# Canon 1ds exposure settings question



## jaomul (Sep 22, 2012)

Hi all. i recently got a 1ds mark 1. Most of my shots come out underexposed. I have a good idea how to expose correctly using grey cards where necessary etc but notice underexposure on most of my shots. I can select +1/3 or +2/3 exposure compensation to correct this im camera. My question is this, is it normal for this model to underexpose, and is it normal to have to use compensation for the majority of my photos? Thanks


----------



## KmH (Sep 22, 2012)

What metering mode are you using, and for what type of photographs?


----------



## jaomul (Sep 22, 2012)

Its similar whatever type of shots. If i use spot metering the area i spot metered off will seem darkish. If i use evaluative metering the whole scene seems underexposed. If i add plus a third or sometimes two thirds compensation it is better. I just wonder is this the norm with this model


----------



## MLeeK (Sep 22, 2012)

Metering properly takes some knowledge. You have to know when to choose which metering mode and how to get it to do what you want it to do. The camera isn't underexposing, it's doing exactly what it's supposed to do, you just need to get a little more education on how metering works. 
Try this tutorial. I think it starts at post 23.


----------



## jaomul (Sep 22, 2012)

MLeeK said:


> Metering properly takes some knowledge. You have to know when to choose which metering mode and how to get it to do what you want it to do. The camera isn't underexposing, it's doing exactly what it's supposed to do, you just need to get a little more education on how metering works.
> Try this tutorial. I think it starts at post 23.
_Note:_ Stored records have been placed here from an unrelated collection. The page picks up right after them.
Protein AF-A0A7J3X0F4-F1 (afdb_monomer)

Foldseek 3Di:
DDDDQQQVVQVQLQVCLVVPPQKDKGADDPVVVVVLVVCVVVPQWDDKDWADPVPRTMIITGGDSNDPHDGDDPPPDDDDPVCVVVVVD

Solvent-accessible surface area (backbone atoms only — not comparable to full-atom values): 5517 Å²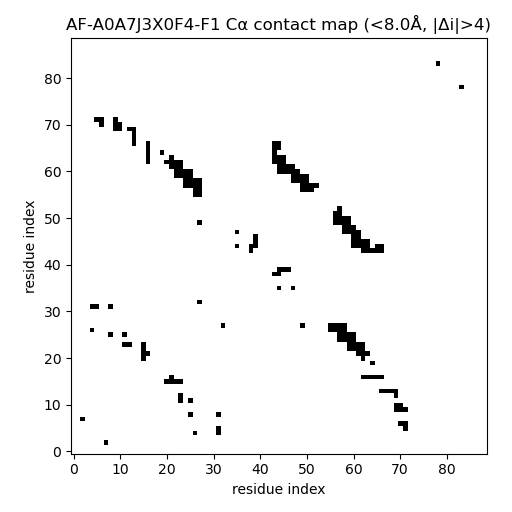 total; per-residue (Å²): 132,88,81,60,64,64,55,52,48,28,52,52,51,42,54,34,38,75,72,63,43,61,55,49,78,42,80,48,47,77,68,55,54,54,53,50,53,52,39,32,75,74,61,44,34,52,66,69,46,83,43,84,67,95,76,68,30,29,31,44,35,31,48,66,78,62,65,86,81,55,77,70,78,76,78,83,75,89,76,58,90,89,50,50,71,75,75,74,110

pLDDT: mean 89.87, std 8.06, range [42.25, 96.06]

Structure (mmCIF, N/CA/C/O backbone):
data_AF-A0A7J3X0F4-F1
#
_entry.id   AF-A0A7J3X0F4-F1
#
loop_
_atom_site.group_PDB
_atom_site.id
_atom_site.type_symbol
_atom_site.label_atom_id
_atom_site.label_alt_id
_atom_site.label_comp_id
_atom_site.label_asym_id
_atom_site.label_entity_id
_atom_site.label_seq_id
_atom_site.pdbx_PDB_ins_code
_atom_site.Cartn_x
_atom_site.Cartn_y
_atom_site.Cartn_z
_atom_site.occupancy
_atom_site.B_iso_or_equiv
_atom_site.auth_seq_id
_atom_site.auth_comp_id
_atom_site.auth_asym_id
_atom_site.auth_atom_id
_atom_site.pdbx_PDB_model_num
ATOM 1 N N . MET A 1 1 ? 5.463 19.526 11.864 1.00 42.25 1 MET A N 1
ATOM 2 C CA . MET A 1 1 ? 5.304 19.037 10.474 1.00 42.25 1 MET A CA 1
ATOM 3 C C . MET A 1 1 ? 4.461 17.771 10.490 1.00 42.25 1 MET A C 1
ATOM 5 O O . MET A 1 1 ? 4.838 16.827 11.172 1.00 42.25 1 MET A O 1
ATOM 9 N N . SER A 1 2 ? 3.315 17.754 9.804 1.00 52.97 2 SER A N 1
ATOM 10 C CA . SER A 1 2 ? 2.478 16.550 9.699 1.00 52.97 2 SER A CA 1
ATOM 11 C C . SER A 1 2 ? 3.192 15.504 8.836 1.00 52.97 2 SER A C 1
ATOM 13 O O . SER A 1 2 ? 3.480 15.753 7.664 1.00 52.97 2 SER A O 1
ATOM 15 N N . ARG A 1 3 ? 3.540 14.357 9.428 1.00 68.25 3 ARG A N 1
ATOM 16 C CA . ARG A 1 3 ? 4.170 13.237 8.722 1.00 68.25 3 ARG A CA 1
ATOM 17 C C . ARG A 1 3 ? 3.103 12.533 7.895 1.00 68.25 3 ARG A C 1
ATOM 19 O O . ARG A 1 3 ? 2.207 11.896 8.435 1.00 68.25 3 ARG A O 1
ATOM 26 N N . ASP A 1 4 ? 3.197 12.638 6.580 1.00 85.94 4 ASP A N 1
ATOM 27 C CA . ASP A 1 4 ? 2.271 11.943 5.692 1.00 85.94 4 ASP A CA 1
ATOM 28 C C . ASP A 1 4 ? 2.597 10.445 5.638 1.00 85.94 4 ASP A C 1
ATOM 30 O O . ASP A 1 4 ? 3.712 10.021 5.311 1.00 85.94 4 ASP A O 1
ATOM 34 N N . LEU A 1 5 ? 1.586 9.659 5.995 1.00 88.75 5 LEU A N 1
ATOM 35 C CA . LEU A 1 5 ? 1.673 8.213 6.160 1.00 88.75 5 LEU A CA 1
ATOM 36 C C . LEU A 1 5 ? 1.793 7.470 4.822 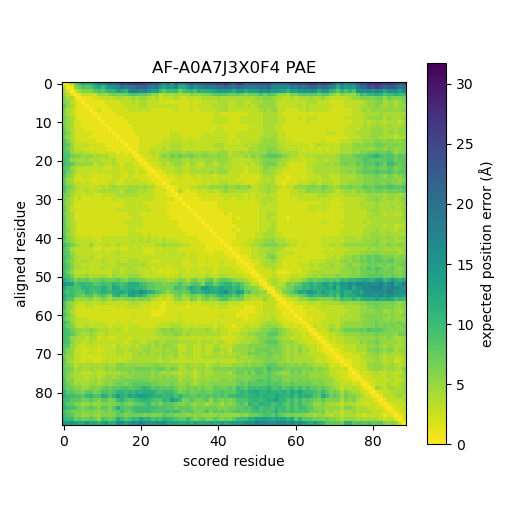1.00 88.75 5 LEU A C 1
ATOM 38 O O . LEU A 1 5 ? 2.339 6.376 4.766 1.00 88.75 5 LEU A O 1
ATOM 42 N N . VAL A 1 6 ? 1.306 8.045 3.723 1.00 91.50 6 VAL A N 1
ATOM 43 C CA . VAL A 1 6 ? 1.291 7.361 2.425 1.00 91.50 6 VAL A CA 1
ATOM 44 C C . VAL A 1 6 ? 2.682 7.384 1.798 1.00 91.50 6 VAL A C 1
ATOM 46 O O . VAL A 1 6 ? 3.166 6.347 1.351 1.00 91.50 6 VAL A O 1
ATOM 49 N N . SER A 1 7 ? 3.378 8.526 1.815 1.00 91.31 7 SER A N 1
ATOM 50 C CA . SER A 1 7 ? 4.778 8.543 1.352 1.00 91.31 7 SER A CA 1
ATOM 51 C C . SER A 1 7 ? 5.689 7.728 2.237 1.00 91.31 7 SER A C 1
ATOM 53 O O . SER A 1 7 ? 6.541 7.025 1.707 1.00 91.31 7 SER A O 1
ATOM 55 N N . GLY A 1 8 ? 5.485 7.771 3.555 1.00 92.50 8 GLY A N 1
ATOM 56 C CA . GLY A 1 8 ? 6.242 6.908 4.451 1.00 92.50 8 GLY A CA 1
ATOM 57 C C . GLY A 1 8 ? 6.068 5.430 4.094 1.00 92.50 8 GLY A C 1
ATOM 58 O O . GLY A 1 8 ? 7.067 4.730 3.986 1.00 92.50 8 GLY A O 1
ATOM 59 N N . LEU A 1 9 ? 4.830 4.982 3.849 1.00 93.44 9 LEU A N 1
ATOM 60 C CA . LEU A 1 9 ? 4.532 3.599 3.471 1.00 93.44 9 LEU A CA 1
ATOM 61 C C . LEU A 1 9 ? 5.301 3.170 2.219 1.00 93.44 9 LEU A C 1
ATOM 63 O O . LEU A 1 9 ? 6.009 2.169 2.255 1.00 93.44 9 LEU A O 1
ATOM 67 N N . PHE A 1 10 ? 5.167 3.911 1.119 1.00 93.38 10 PHE A N 1
ATOM 68 C CA . PHE A 1 10 ? 5.765 3.517 -0.159 1.00 93.38 10 PHE A CA 1
ATOM 69 C C . PHE A 1 10 ? 7.294 3.537 -0.129 1.00 93.38 10 PHE A C 1
ATOM 71 O O . PHE A 1 10 ? 7.921 2.646 -0.696 1.00 93.38 10 PHE A O 1
ATOM 78 N N . THR A 1 11 ? 7.900 4.489 0.584 1.00 93.00 11 THR A N 1
ATOM 79 C CA . THR A 1 11 ? 9.349 4.487 0.813 1.00 93.00 11 THR A CA 1
ATOM 80 C C . THR A 1 11 ? 9.779 3.278 1.640 1.00 93.00 11 T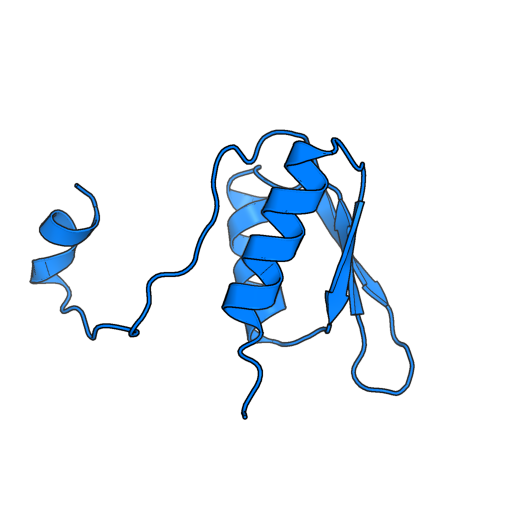HR A C 1
ATOM 82 O O . THR A 1 11 ? 10.761 2.623 1.302 1.00 93.00 11 THR A O 1
ATOM 85 N N . THR A 1 12 ? 9.042 2.936 2.702 1.00 93.38 12 THR A N 1
ATOM 86 C CA . THR A 1 12 ? 9.334 1.742 3.504 1.00 93.38 12 THR A CA 1
ATOM 87 C C . THR A 1 12 ? 9.198 0.465 2.676 1.00 93.38 12 THR A C 1
ATOM 89 O O . THR A 1 12 ? 10.093 -0.373 2.742 1.00 93.38 12 THR A O 1
ATOM 92 N N . LEU A 1 13 ? 8.141 0.321 1.872 1.00 93.44 13 LEU A N 1
ATOM 93 C CA . LEU A 1 13 ? 7.949 -0.833 0.986 1.00 93.44 13 LEU A CA 1
ATOM 94 C C . LEU A 1 13 ? 9.102 -0.970 -0.013 1.00 93.44 13 LEU A C 1
ATOM 96 O O . LEU A 1 13 ? 9.730 -2.023 -0.071 1.00 93.44 13 LEU A O 1
ATOM 100 N N . GLN A 1 14 ? 9.429 0.107 -0.733 1.00 93.19 14 GLN A N 1
ATOM 101 C CA . GLN A 1 14 ? 10.494 0.097 -1.733 1.00 93.19 14 GLN A CA 1
ATOM 102 C C . GLN A 1 14 ? 11.857 -0.245 -1.122 1.00 93.19 14 GLN A C 1
ATOM 104 O O . GLN A 1 14 ? 12.584 -1.072 -1.666 1.00 93.19 14 GLN A O 1
ATOM 109 N N . ASN A 1 15 ? 12.198 0.352 0.023 1.00 92.75 15 ASN A N 1
ATOM 110 C CA . ASN A 1 15 ? 13.479 0.094 0.680 1.00 92.75 15 ASN A CA 1
ATOM 111 C C . ASN A 1 15 ? 13.584 -1.354 1.179 1.00 92.75 15 ASN A C 1
ATOM 113 O O . ASN A 1 15 ? 14.635 -1.973 1.040 1.00 92.75 15 ASN A O 1
ATOM 117 N N . ASN A 1 16 ? 12.507 -1.907 1.747 1.00 93.38 16 ASN A N 1
ATOM 118 C CA . ASN A 1 16 ? 12.514 -3.290 2.224 1.00 93.38 16 ASN A CA 1
ATOM 119 C C . ASN A 1 16 ? 12.576 -4.296 1.066 1.00 93.38 16 ASN A C 1
ATOM 121 O O . ASN A 1 16 ? 13.313 -5.274 1.167 1.00 93.38 16 ASN A O 1
ATOM 125 N N . GLU A 1 17 ? 11.876 -4.045 -0.042 1.00 91.00 17 GLU A N 1
ATOM 126 C CA . GLU A 1 17 ? 11.971 -4.878 -1.250 1.00 91.00 17 GLU A CA 1
ATOM 127 C C . GLU A 1 17 ? 13.366 -4.799 -1.887 1.00 91.00 17 GLU A C 1
ATOM 129 O O . GLU A 1 17 ? 13.926 -5.833 -2.248 1.00 91.00 17 GLU A O 1
ATOM 134 N N . ALA A 1 18 ? 13.981 -3.611 -1.940 1.00 90.69 18 ALA A N 1
ATOM 135 C CA . ALA A 1 18 ? 15.340 -3.433 -2.461 1.00 90.69 18 ALA A CA 1
ATOM 136 C C . ALA A 1 18 ? 16.389 -4.224 -1.659 1.00 90.69 18 ALA A C 1
ATOM 138 O O . ALA A 1 18 ? 17.303 -4.810 -2.236 1.00 90.69 18 ALA A O 1
ATOM 139 N N . VAL A 1 19 ? 16.229 -4.286 -0.332 1.00 92.06 19 VAL A N 1
ATOM 140 C CA . VAL A 1 19 ? 17.078 -5.085 0.573 1.00 92.06 19 VAL A CA 1
ATOM 141 C C . VAL A 1 19 ? 16.691 -6.577 0.566 1.00 92.06 19 VAL A C 1
ATOM 143 O O . VAL A 1 19 ? 17.424 -7.405 1.098 1.00 92.06 19 VAL A O 1
ATOM 146 N N . ARG A 1 20 ? 15.582 -6.951 -0.092 1.00 89.56 20 ARG A N 1
ATOM 147 C CA . ARG A 1 20 ? 14.996 -8.307 -0.119 1.00 89.56 20 ARG A CA 1
ATOM 148 C C . ARG A 1 20 ? 14.546 -8.814 1.254 1.00 89.56 20 ARG A C 1
ATOM 150 O O . ARG A 1 20 ? 14.623 -10.010 1.547 1.00 89.56 20 ARG A O 1
ATOM 157 N N . ASN A 1 21 ? 14.034 -7.914 2.089 1.00 92.12 21 ASN A N 1
ATOM 158 C CA . ASN A 1 21 ? 13.356 -8.301 3.320 1.00 92.12 21 ASN A CA 1
ATOM 159 C C . ASN A 1 21 ? 12.055 -9.042 2.995 1.00 92.12 21 ASN A C 1
ATOM 161 O O . ASN A 1 21 ? 11.345 -8.705 2.052 1.00 92.12 21 ASN A O 1
ATOM 165 N N . ARG A 1 22 ? 11.728 -10.054 3.803 1.00 91.38 22 ARG A N 1
ATOM 166 C CA . ARG A 1 22 ? 10.514 -10.874 3.628 1.00 91.38 22 ARG A CA 1
ATOM 167 C C . ARG A 1 22 ? 9.255 -10.206 4.176 1.00 91.38 22 ARG A C 1
ATOM 169 O O . ARG A 1 22 ? 8.142 -10.600 3.839 1.00 91.38 22 ARG A O 1
ATOM 176 N N . GLU A 1 23 ? 9.430 -9.210 5.035 1.00 93.44 23 GLU A N 1
ATOM 177 C CA . GLU A 1 23 ? 8.345 -8.521 5.715 1.00 93.44 23 GLU A CA 1
ATOM 178 C C . GLU A 1 23 ? 8.693 -7.059 5.985 1.00 93.44 23 GLU A C 1
ATOM 180 O O . GLU A 1 23 ? 9.863 -6.698 6.117 1.00 93.44 23 GLU A O 1
ATOM 185 N N . CYS A 1 24 ? 7.668 -6.220 6.108 1.00 93.50 24 CYS A N 1
ATOM 186 C CA . CYS A 1 24 ? 7.814 -4.866 6.627 1.00 93.50 24 CYS A CA 1
ATOM 187 C C . CYS A 1 24 ? 6.711 -4.536 7.634 1.00 93.50 24 CYS A C 1
ATOM 189 O O . CYS A 1 24 ? 5.588 -5.032 7.532 1.00 93.50 24 CYS A O 1
ATOM 191 N N . ILE A 1 25 ? 7.028 -3.665 8.591 1.00 93.19 25 ILE A N 1
ATOM 192 C CA . ILE A 1 25 ? 6.091 -3.201 9.617 1.00 93.19 25 ILE A CA 1
ATOM 193 C C . ILE A 1 25 ? 5.818 -1.713 9.398 1.00 93.19 25 ILE A C 1
ATOM 195 O O . ILE A 1 25 ? 6.755 -0.922 9.280 1.00 93.19 25 ILE A O 1
ATOM 199 N N . TYR A 1 26 ? 4.544 -1.320 9.369 1.00 93.88 26 TYR A N 1
ATOM 200 C CA . TYR A 1 26 ? 4.139 0.075 9.181 1.00 93.88 26 TYR A CA 1
ATOM 201 C C . TYR A 1 26 ? 2.970 0.467 10.104 1.00 93.88 26 TYR A C 1
ATOM 203 O O . TYR A 1 26 ? 2.140 -0.387 10.400 1.00 93.88 26 TYR A O 1
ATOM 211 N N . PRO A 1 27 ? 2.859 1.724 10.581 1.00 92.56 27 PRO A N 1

Thanks for input. I also have a 7d and a 10d. I am using same method to meter with all cameras. The 10d doesn't have spot but otherwise they are similar. The 1ds always seems to underexpose. We can always learn more about metering etc but i don't believe this to be the issue here.


----------



## Big Mike (Sep 24, 2012)

Just to be sure...are you saying that the photos (after being uploaded and viewed on a calibrated screen) are darker than the other cameras?  

I've heard enough photographers talk about it, to believe that different cameras are calibrated a little differently.  If you feel that you need to constantly use a little more exposure with this camera, then go ahead and do that.


----------



## jaomul (Sep 25, 2012)

Big Mike said:


> Just to be sure...are you saying that the photos (after being uploaded and viewed on a calibrated screen) are darker than the other cameras?
> 
> I've heard enough photographers talk about it, to believe that different cameras are calibrated a little differently.  If you feel that you need to constantly use a little more exposure with this camera, then go ahead and do that.


That's exactly what i meant Mike. You used better terminology than me with the explanation. The 1ds seems to be calibrated to err on the side of underexposure even if the exposure is set with a grey card. I will for the most part be using +1/3 or 2/3 exp comp going fwd, I just have to experiment to see which gives the more accurate to my eye. Thanks


----------